Turkish coast guards have managed to rescue 75 people so far near the resort of Ayvacik, located in the Marmara Region, popular with tourists.

The migrants were admitted to the hospital with hypothermia symptoms. The survivors allegedly came from Afghanistan, Syria and Myanmar.

However, the number of victims may be higher, as the rescue teams are still conducting search and rescue operation.

Over 210 people have died this year so far trying to make the dangerous sea crossing from Turkey to Greece, according to estimates by the International Organization for Migration. Last year more than 700 drowned or were reported as missing in the Aegean Sea. The organization called the Mediterranean Sea, which claimed the lives of 3,700 people attempting to reach Europe in 2015, the world’s “deadliest.”

Turkey is a primary destination for asylum seekers and migrants who want to cross to Europe. About 500,00 refugees from Syria fled the embattled country through Turkey since the beginning of the Syrian military conflict.

People, forced to abandon their homes by the perils of the war, often venture into Europe in overcrowded rubber boats, without any protection, as was in the case with Alan Kurdi, a three-year-old Syrian boy who drowned in September last year on his route to the Greek island of Kos.
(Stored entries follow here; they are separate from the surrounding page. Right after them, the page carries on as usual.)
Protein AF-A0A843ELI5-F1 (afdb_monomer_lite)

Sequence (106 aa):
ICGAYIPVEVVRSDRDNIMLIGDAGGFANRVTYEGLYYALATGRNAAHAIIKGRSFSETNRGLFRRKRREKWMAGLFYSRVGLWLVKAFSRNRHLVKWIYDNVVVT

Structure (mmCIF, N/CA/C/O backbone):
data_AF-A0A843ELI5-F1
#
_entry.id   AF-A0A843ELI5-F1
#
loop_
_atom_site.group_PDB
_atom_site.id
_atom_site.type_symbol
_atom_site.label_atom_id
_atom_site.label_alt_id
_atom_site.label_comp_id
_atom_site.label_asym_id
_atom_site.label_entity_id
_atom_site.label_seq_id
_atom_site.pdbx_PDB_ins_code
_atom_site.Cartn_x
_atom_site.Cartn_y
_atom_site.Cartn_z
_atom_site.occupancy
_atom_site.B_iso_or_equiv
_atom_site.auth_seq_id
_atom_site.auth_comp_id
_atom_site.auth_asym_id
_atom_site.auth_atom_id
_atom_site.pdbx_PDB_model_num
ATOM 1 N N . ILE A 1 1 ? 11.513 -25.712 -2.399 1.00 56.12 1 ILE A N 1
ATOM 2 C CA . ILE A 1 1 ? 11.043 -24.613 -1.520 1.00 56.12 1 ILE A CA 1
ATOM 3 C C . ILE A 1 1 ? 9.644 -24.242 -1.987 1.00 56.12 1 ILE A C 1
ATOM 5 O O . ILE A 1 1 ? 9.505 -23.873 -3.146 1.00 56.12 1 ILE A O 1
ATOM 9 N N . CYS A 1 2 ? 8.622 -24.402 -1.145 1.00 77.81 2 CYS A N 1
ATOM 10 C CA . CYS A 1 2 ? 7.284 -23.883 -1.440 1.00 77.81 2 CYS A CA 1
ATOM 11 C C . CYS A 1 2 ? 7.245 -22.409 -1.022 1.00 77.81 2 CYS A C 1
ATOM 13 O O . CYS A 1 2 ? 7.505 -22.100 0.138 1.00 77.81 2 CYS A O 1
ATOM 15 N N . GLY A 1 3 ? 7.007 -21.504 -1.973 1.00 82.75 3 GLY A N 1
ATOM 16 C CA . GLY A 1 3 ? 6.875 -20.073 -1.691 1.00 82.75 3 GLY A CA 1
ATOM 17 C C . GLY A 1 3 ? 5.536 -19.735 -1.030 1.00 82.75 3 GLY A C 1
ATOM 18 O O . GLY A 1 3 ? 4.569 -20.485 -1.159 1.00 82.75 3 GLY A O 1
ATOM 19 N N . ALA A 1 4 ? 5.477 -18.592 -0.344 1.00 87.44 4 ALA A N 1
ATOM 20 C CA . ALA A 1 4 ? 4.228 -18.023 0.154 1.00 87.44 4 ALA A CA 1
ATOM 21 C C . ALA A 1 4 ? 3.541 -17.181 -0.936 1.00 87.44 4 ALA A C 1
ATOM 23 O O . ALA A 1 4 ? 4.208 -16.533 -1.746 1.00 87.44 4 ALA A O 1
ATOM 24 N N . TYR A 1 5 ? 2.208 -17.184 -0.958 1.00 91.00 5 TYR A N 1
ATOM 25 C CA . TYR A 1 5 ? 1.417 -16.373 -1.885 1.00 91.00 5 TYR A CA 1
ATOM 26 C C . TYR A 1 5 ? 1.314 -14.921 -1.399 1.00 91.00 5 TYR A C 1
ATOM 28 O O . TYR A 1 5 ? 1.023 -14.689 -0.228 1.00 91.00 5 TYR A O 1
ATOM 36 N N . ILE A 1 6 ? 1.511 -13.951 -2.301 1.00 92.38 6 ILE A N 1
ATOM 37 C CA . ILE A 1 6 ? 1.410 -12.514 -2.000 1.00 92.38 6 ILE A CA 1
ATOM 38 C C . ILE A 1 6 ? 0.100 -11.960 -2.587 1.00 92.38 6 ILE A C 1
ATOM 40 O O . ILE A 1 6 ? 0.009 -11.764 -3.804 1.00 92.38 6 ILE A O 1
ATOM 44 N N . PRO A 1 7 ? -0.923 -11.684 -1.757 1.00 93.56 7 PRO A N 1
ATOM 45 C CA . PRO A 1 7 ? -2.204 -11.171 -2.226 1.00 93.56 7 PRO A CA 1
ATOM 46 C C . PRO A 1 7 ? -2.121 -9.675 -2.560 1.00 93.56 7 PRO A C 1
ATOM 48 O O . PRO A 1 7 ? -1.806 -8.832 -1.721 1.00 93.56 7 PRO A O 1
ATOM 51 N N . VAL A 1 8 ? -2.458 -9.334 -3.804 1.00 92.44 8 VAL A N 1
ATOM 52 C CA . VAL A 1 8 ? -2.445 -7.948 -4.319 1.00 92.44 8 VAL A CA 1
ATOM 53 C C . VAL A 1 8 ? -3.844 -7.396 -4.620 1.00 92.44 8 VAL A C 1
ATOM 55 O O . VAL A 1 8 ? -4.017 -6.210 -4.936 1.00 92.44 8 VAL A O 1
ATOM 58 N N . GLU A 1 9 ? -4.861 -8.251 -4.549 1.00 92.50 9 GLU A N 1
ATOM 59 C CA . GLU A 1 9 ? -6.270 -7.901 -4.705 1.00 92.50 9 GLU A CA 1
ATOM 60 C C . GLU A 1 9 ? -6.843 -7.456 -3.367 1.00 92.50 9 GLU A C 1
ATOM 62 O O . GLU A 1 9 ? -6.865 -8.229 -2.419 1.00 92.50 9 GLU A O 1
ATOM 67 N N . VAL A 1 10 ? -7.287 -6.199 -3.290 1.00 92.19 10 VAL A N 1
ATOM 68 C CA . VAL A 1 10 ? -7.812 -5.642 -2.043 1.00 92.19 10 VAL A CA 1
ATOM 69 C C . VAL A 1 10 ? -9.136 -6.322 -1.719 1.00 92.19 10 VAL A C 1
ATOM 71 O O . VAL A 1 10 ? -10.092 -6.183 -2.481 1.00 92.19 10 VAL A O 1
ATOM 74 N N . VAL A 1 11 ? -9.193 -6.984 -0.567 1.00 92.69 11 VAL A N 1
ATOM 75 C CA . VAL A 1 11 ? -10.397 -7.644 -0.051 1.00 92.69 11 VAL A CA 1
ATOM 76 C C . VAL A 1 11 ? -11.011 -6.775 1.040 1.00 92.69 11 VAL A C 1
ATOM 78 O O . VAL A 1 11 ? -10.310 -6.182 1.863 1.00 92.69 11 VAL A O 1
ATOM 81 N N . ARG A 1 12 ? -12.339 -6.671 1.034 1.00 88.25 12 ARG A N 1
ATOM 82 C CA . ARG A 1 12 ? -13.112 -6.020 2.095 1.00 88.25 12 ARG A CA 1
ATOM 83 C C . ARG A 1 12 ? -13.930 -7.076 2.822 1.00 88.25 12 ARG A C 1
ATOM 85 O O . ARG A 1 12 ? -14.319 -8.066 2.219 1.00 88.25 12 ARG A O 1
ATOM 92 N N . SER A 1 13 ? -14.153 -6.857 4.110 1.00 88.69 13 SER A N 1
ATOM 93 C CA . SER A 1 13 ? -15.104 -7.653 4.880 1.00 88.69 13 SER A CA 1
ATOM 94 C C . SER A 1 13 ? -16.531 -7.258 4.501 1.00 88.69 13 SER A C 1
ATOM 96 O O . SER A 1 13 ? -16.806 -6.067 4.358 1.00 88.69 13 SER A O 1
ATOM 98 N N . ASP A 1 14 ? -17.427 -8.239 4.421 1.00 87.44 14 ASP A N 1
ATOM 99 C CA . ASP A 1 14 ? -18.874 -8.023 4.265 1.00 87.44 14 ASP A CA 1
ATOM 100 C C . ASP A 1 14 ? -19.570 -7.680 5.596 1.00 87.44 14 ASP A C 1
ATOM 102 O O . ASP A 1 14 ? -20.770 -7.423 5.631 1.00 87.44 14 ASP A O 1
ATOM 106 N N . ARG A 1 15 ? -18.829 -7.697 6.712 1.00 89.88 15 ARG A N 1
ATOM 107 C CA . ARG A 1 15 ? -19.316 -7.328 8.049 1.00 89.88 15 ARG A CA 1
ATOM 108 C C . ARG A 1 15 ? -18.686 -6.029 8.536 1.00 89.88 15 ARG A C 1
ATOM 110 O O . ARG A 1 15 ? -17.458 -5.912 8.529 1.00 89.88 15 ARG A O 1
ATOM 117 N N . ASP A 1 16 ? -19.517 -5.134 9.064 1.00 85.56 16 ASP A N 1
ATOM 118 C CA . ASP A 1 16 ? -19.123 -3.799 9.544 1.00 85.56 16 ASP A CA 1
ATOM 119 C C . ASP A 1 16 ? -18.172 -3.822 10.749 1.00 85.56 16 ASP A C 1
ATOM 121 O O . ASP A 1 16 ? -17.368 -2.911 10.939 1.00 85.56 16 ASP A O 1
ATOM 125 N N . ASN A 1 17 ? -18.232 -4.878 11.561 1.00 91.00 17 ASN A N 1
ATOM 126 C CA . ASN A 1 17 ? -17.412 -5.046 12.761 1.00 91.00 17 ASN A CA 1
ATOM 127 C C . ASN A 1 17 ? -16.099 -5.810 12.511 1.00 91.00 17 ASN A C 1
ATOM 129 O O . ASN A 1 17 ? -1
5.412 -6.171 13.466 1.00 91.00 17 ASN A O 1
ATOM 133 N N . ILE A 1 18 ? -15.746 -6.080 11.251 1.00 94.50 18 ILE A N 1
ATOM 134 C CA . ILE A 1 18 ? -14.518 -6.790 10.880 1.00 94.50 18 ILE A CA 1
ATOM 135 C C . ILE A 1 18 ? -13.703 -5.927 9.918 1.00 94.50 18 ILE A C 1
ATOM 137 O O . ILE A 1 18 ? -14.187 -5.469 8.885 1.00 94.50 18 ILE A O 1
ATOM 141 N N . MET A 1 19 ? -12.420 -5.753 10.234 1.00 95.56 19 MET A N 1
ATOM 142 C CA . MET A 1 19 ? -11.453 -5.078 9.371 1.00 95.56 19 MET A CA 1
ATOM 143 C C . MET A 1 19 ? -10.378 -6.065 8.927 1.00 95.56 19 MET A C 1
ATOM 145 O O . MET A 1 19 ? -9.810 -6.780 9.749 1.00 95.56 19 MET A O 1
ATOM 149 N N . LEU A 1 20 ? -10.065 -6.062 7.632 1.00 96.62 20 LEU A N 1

After the pictures of his body washed ashore in Turkish resort city of Bodrum, made global headlines, he became a symbol of the struggles the refugees have to endure trying to make it to Europe.

Turkey now hosts more than 3 million refugees, with about 2.5 million of them from Syria.

Last November, Turkey pledged to curb the flow of migrants streaming through its territory to the EU in return for 3 billion euros ($3.3 billion) of financial aid designed to provide better living conditions for the Syrian refugees already living in Turkey.